Solution: Draft SMS copy in a plain text editor, or use a tool that strips non-GSM-7 characters. Some SMS platforms include built-in encoding validation that flags problematic characters before send.

2. Dynamic Content Injection

Personalization tokens like {first_name} or {city} pull data from a contact database. If a subscriber's name contains accented characters (José, François, Müller), the dynamically inserted content will force the entire message into UCS-2.

Solution: Audit contact data for non-GSM-7 characters in fields used for personalization. Consider maintaining a "display name" field that has been sanitized for SMS use, or implement fallback logic that uses a generic greeting when a name contains incompatible characters.

3. Emoji Use Without Segment Awareness

Emoji are Unicode characters and always trigger UCS-2 encoding. A single emoji in an otherwise GSM-7 message drops segment capacity from 160 to 70 characters. Some emoji also consume more than one UCS-2 character slot due to surrogate pair encoding — many emoji use 4 bytes, counting as 2 UCS-2 characters.

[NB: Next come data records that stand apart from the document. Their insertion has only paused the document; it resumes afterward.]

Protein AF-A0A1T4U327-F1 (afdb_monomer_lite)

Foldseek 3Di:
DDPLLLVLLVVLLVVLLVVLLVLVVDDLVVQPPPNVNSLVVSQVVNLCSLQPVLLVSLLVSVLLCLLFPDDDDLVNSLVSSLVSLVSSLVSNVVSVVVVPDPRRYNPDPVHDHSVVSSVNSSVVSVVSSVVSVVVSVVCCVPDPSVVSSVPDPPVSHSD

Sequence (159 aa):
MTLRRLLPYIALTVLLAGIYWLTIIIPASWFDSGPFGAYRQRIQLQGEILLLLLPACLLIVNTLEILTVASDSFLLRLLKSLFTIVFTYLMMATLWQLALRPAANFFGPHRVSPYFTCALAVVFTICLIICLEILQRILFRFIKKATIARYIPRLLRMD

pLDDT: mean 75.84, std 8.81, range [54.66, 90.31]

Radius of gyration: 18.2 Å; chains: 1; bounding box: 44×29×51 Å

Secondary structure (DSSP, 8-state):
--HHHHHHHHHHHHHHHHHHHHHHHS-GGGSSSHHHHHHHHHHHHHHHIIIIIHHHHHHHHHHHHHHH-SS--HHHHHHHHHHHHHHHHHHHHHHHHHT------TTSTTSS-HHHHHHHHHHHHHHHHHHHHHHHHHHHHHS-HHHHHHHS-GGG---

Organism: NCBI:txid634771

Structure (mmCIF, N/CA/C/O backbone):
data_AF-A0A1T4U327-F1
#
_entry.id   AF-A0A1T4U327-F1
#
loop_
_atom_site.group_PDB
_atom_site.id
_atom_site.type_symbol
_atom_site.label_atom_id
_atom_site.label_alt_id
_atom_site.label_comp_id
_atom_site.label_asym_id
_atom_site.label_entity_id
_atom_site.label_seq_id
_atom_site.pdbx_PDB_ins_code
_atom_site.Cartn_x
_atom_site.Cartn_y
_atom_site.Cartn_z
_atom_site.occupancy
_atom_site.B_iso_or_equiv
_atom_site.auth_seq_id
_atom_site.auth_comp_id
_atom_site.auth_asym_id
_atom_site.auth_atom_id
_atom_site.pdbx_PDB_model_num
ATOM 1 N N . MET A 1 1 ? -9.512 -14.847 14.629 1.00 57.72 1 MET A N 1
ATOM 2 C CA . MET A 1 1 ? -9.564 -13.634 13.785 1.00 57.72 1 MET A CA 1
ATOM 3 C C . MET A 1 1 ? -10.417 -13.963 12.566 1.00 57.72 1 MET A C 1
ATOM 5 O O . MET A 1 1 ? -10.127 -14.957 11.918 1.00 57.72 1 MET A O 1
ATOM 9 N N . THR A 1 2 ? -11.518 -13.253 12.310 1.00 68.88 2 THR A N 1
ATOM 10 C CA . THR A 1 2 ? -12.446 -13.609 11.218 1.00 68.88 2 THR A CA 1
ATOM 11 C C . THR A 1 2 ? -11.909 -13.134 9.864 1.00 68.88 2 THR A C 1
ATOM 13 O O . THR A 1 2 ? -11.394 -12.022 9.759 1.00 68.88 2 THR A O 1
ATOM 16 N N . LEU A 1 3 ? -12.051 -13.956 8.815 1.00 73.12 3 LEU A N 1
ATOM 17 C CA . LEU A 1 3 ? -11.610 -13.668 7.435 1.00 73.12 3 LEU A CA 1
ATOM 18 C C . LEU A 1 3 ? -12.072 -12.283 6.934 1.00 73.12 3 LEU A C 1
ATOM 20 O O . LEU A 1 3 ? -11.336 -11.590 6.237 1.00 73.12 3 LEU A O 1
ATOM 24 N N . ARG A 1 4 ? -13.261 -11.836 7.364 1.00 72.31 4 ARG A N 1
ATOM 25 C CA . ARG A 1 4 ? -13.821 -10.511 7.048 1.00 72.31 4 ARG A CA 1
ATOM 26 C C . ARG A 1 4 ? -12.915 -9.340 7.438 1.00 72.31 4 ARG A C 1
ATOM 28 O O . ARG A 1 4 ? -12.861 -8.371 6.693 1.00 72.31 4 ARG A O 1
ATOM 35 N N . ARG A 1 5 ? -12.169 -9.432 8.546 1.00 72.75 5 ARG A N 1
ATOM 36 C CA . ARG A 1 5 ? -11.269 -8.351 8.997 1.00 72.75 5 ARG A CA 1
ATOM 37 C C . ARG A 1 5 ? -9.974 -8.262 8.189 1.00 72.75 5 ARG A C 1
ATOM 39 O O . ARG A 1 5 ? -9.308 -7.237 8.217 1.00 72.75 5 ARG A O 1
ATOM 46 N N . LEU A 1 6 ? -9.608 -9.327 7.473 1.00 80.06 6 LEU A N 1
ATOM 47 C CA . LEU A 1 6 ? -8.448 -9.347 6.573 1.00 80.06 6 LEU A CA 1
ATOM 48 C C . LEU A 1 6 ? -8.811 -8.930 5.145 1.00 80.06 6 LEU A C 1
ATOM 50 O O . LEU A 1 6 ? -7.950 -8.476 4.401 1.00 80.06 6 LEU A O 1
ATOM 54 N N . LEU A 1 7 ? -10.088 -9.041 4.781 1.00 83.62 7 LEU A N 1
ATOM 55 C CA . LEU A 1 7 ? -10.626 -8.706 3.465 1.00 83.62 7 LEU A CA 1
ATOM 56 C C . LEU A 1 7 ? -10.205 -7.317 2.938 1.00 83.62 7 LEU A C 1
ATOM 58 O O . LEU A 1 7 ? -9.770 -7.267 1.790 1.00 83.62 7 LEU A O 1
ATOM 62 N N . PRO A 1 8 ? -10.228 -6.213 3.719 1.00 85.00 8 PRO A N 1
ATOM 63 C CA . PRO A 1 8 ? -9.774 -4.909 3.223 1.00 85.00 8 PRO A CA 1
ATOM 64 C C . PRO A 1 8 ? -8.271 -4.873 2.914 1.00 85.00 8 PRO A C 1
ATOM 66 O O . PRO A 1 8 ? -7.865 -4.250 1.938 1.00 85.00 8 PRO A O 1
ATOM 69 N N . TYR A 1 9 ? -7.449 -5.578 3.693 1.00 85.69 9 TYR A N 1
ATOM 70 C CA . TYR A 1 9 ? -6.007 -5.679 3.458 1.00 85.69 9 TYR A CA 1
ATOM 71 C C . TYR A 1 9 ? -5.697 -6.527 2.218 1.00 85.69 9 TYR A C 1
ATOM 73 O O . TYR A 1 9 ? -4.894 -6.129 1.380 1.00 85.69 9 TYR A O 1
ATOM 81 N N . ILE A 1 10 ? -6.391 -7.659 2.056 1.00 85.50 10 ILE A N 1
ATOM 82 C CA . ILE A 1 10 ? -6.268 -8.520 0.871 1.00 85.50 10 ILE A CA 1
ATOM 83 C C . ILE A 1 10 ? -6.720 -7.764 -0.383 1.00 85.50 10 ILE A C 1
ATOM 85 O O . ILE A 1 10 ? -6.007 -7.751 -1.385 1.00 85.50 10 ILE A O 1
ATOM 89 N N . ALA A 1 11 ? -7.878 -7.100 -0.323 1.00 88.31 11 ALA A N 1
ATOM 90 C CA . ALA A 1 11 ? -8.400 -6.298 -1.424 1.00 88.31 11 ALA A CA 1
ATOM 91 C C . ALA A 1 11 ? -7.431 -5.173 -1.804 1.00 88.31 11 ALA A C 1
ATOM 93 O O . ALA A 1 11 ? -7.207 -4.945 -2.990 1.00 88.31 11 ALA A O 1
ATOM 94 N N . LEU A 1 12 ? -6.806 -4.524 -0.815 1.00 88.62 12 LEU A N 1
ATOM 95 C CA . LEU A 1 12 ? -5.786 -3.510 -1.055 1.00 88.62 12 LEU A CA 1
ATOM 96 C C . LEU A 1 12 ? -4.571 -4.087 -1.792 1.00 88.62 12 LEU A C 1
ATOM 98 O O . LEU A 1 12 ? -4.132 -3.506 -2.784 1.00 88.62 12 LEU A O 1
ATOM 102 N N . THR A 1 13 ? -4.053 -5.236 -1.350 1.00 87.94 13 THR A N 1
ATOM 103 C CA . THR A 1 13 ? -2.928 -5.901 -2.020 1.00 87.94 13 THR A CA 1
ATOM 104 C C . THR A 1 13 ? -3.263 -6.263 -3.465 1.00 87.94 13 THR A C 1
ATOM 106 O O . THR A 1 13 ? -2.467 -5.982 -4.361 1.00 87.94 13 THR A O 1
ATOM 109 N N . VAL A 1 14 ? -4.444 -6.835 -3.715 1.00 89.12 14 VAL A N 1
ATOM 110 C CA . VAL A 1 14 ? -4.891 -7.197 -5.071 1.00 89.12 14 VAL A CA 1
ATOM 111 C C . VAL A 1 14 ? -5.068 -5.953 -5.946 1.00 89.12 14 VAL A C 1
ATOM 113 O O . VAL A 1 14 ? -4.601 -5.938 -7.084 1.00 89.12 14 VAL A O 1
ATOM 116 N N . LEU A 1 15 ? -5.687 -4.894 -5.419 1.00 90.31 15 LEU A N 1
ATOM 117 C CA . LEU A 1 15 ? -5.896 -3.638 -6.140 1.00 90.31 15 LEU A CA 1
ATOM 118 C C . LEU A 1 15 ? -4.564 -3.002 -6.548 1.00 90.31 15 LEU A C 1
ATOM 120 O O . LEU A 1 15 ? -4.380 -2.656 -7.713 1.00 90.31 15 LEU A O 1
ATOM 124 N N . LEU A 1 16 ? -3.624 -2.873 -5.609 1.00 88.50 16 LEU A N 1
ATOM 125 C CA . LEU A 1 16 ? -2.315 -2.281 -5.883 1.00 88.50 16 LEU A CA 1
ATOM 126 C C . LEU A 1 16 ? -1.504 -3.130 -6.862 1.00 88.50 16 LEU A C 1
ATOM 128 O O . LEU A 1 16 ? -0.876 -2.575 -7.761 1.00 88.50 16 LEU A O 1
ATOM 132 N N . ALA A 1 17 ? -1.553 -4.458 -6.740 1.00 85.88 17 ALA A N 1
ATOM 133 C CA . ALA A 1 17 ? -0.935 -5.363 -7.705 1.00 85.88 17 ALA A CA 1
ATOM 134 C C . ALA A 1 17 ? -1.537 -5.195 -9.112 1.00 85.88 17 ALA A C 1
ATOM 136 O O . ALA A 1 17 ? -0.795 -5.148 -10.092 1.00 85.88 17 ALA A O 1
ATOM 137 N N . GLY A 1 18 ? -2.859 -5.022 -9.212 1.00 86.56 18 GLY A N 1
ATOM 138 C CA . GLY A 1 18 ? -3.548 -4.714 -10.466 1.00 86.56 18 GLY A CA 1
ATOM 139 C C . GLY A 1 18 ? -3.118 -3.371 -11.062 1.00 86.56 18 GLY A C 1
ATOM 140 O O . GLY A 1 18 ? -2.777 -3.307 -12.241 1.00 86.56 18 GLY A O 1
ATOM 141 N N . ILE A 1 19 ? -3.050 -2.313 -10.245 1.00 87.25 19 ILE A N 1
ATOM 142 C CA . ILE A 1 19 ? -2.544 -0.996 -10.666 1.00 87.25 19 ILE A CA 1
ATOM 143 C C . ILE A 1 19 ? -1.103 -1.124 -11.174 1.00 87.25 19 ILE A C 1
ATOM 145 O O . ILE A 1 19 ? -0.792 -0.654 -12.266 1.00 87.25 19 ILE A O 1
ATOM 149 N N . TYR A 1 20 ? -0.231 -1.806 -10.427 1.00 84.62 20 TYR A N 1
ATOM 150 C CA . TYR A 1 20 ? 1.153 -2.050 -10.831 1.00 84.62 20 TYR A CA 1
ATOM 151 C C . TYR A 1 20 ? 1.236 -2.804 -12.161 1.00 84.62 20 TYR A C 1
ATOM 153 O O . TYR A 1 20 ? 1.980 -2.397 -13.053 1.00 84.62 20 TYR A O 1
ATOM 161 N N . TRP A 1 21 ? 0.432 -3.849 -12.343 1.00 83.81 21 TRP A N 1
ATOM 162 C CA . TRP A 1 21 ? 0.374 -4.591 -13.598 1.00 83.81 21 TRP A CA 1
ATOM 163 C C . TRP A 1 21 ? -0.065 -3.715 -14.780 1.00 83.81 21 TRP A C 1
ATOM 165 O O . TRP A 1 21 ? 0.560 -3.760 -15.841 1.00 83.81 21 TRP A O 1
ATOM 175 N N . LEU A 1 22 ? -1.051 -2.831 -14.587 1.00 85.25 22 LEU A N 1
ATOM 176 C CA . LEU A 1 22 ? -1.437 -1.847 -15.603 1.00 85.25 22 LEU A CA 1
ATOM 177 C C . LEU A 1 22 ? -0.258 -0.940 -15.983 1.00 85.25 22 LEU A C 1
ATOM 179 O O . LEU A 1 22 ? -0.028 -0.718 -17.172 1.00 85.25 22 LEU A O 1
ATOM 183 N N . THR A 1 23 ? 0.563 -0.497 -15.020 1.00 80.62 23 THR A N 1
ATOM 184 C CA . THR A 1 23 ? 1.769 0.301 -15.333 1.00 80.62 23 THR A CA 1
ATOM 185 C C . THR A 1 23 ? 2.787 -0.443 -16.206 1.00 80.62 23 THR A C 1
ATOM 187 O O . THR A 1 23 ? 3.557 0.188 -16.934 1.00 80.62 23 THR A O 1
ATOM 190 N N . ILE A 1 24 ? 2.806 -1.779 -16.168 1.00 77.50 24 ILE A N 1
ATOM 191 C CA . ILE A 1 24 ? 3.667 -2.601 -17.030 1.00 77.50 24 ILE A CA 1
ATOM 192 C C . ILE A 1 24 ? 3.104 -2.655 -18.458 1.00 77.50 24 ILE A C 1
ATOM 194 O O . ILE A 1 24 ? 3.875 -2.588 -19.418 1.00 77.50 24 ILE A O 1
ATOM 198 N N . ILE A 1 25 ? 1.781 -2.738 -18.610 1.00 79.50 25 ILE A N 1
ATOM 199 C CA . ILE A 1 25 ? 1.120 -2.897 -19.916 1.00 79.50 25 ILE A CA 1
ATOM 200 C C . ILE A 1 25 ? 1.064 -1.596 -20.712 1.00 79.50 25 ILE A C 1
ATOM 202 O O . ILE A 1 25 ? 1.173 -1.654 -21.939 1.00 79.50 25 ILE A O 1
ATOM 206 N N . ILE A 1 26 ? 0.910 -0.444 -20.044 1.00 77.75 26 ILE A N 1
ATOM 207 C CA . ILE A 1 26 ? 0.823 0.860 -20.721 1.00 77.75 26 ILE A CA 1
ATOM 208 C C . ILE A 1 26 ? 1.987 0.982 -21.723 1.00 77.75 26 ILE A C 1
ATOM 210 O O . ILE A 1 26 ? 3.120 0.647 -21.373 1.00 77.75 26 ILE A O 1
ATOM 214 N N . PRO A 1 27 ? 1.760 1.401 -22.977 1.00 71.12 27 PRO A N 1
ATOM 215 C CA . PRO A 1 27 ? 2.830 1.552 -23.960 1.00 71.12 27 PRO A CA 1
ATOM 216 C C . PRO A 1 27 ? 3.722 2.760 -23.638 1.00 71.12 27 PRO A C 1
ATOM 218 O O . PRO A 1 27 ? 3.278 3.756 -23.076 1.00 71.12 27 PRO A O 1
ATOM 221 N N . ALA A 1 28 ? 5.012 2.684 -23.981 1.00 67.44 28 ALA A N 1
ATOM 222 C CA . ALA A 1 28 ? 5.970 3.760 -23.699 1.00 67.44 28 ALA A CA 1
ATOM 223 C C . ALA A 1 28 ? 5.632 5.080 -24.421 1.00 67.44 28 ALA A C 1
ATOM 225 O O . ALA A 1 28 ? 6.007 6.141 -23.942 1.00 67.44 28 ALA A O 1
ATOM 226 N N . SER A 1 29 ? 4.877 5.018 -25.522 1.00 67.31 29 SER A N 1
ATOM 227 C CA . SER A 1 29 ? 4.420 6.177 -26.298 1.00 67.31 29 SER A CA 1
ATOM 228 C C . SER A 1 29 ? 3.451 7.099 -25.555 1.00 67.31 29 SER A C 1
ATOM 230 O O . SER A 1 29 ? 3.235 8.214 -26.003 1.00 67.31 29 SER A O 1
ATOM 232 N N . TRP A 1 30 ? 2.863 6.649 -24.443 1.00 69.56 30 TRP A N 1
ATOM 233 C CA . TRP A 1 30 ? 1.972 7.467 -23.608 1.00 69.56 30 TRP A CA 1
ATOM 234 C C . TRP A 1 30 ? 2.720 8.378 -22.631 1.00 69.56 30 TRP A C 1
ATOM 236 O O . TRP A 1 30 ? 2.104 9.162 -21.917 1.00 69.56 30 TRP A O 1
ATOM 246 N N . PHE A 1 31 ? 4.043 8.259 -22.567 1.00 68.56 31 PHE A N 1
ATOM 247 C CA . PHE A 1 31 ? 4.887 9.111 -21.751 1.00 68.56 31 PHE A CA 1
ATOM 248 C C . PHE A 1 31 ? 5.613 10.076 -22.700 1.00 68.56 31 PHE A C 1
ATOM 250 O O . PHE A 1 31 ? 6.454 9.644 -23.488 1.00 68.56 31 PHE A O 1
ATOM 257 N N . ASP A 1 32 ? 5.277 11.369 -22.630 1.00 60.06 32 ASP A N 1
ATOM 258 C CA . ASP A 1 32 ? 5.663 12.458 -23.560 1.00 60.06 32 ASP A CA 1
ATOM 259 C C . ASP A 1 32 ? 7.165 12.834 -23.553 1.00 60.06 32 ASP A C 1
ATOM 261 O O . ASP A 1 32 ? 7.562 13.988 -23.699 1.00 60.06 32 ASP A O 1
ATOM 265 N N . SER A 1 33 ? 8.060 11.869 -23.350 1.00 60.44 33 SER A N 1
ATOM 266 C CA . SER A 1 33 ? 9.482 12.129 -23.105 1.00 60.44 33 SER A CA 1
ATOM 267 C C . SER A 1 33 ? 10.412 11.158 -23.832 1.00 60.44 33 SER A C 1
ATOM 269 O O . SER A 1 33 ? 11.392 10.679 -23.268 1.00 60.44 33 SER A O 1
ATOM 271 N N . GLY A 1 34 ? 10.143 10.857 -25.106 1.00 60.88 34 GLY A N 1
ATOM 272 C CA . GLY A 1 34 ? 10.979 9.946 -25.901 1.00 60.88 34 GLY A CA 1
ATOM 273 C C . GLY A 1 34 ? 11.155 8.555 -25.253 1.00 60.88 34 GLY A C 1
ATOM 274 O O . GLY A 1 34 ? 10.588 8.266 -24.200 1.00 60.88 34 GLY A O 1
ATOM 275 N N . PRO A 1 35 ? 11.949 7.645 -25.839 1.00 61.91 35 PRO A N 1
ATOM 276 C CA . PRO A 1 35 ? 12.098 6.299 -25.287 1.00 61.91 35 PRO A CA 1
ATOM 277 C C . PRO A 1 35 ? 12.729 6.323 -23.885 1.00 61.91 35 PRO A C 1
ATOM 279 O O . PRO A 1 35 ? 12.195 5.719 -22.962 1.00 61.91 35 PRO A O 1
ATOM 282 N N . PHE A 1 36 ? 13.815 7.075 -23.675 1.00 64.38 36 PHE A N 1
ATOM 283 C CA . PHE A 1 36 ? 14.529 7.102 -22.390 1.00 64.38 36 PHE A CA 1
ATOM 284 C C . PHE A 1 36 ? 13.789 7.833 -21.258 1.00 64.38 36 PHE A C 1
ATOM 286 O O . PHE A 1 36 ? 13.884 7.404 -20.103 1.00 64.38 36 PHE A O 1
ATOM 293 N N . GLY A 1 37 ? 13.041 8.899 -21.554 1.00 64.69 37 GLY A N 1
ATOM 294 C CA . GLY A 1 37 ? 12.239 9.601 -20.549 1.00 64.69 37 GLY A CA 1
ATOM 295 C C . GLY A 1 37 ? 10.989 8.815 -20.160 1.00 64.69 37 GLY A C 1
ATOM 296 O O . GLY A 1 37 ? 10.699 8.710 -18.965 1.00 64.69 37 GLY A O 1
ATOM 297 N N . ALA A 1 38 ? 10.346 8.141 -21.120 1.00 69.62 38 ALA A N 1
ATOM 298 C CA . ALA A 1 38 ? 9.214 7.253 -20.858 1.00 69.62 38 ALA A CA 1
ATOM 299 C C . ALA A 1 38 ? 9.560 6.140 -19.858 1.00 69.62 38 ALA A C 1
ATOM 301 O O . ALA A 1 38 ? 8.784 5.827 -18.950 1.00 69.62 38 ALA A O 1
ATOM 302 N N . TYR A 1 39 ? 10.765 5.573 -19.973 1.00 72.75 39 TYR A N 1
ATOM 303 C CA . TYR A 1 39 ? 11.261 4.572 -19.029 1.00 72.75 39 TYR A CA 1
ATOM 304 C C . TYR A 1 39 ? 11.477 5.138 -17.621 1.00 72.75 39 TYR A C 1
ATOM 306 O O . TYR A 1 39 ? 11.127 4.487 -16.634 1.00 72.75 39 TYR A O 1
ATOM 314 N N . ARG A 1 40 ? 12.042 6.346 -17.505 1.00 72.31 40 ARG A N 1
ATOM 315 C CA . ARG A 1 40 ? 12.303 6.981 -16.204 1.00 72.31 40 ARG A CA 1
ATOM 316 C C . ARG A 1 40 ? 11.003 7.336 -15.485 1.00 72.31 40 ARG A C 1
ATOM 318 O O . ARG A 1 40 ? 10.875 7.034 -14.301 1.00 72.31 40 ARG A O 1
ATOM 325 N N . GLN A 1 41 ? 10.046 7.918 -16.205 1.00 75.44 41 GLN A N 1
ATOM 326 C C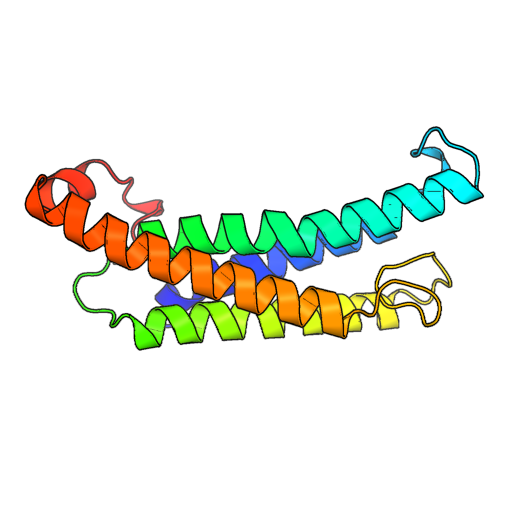A . GLN A 1 41 ? 8.740 8.292 -15.659 1.00 75.44 41 GLN A CA 1
ATOM 327 C C . GLN A 1 41 ? 7.960 7.069 -15.170 1.00 75.44 41 GLN A C 1
ATOM 329 O O . GLN A 1 41 ? 7.366 7.112 -14.097 1.00 75.44 41 GLN A O 1
ATOM 334 N N . ARG A 1 42 ? 8.033 5.940 -15.886 1.00 76.88 42 ARG A N 1
ATOM 335 C CA . ARG A 1 42 ? 7.400 4.691 -15.443 1.00 76.88 42 ARG A CA 1
ATOM 336 C C . ARG A 1 42 ? 7.995 4.144 -14.147 1.00 76.88 42 ARG A C 1
ATOM 338 O O . ARG A 1 42 ? 7.242 3.769 -13.253 1.00 76.88 42 ARG A O 1
ATOM 345 N N . ILE A 1 43 ? 9.325 4.086 -14.036 1.00 76.31 43 ILE A N 1
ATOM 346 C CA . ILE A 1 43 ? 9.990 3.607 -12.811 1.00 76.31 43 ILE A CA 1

Solution: If emoji are desired, design the message from the start with the 70-character UCS-2 limit in mind. Keep the message concise enough to fit in a single UCS-2 segment. Do not add emoji as an afterthought to a message written for GSM-7 limits.

4. URL Shortener Output

Most URL shorteners produce links using only GSM-7-compatible characters, but some may include special characters in the path. Always verify that shortened URLs contain only standard alphanumeric characters, hyphens, and forward slashes.

5. Invisible Unicode Characters

Zero-width spaces, non-breaking spaces, byte order marks, and other invisible Unicode characters can be introduced through copy-paste operations. These characters are not visible in the message composer but will trigger UCS-2 encoding. A hex editor or encoding validation tool is the only reliable way to detect them.

GSM-7 Extended Characters: The Hidden Cost

Even within GSM-7 encoding, certain characters consume more space than expected. The GSM-7 extended table includes these characters:

Character	GSM-7 Slots Used
{ }	2 each
[ ]	2 each
~	2
\	2
^	2
\|	2
€	2

Each extended character requires an escape sequence, so it occupies two of the 160 available character slots. A message with several curly braces or brackets — common in messages that include JSON-like syntax or code snippets — can push into multi-segment territory even though every character is technically GSM-7 compatible.

Segment Counting: Getting It Right

Accurate segment counting requires knowing three things:

The encoding — Is the message GSM-7 or UCS-2? This is determined by scanning every character in the message.
The effective character count — For GSM-7, extended characters count as 2. For UCS-2, surrogate pairs (many emoji) count as 2.
The segment boundaries — Single messages use the full payload (160 or 70). Multi-part messages use the reduced payload (153 or 67) for every segment, including the first.

A common mistake is assuming that a 161-character GSM-7 message uses one full segment plus one character. In reality, once the message exceeds 160 characters, it becomes a concatenated message, and the per-segment limit drops to 153. A 161-character GSM-7 message requires two segments with a combined capacity of 306 characters — but both segments are billed.

A message at 161 GSM-7 characters costs twice as much as a message at 160 characters. That single extra character doubles the spend. Always verify segment boundaries before sending.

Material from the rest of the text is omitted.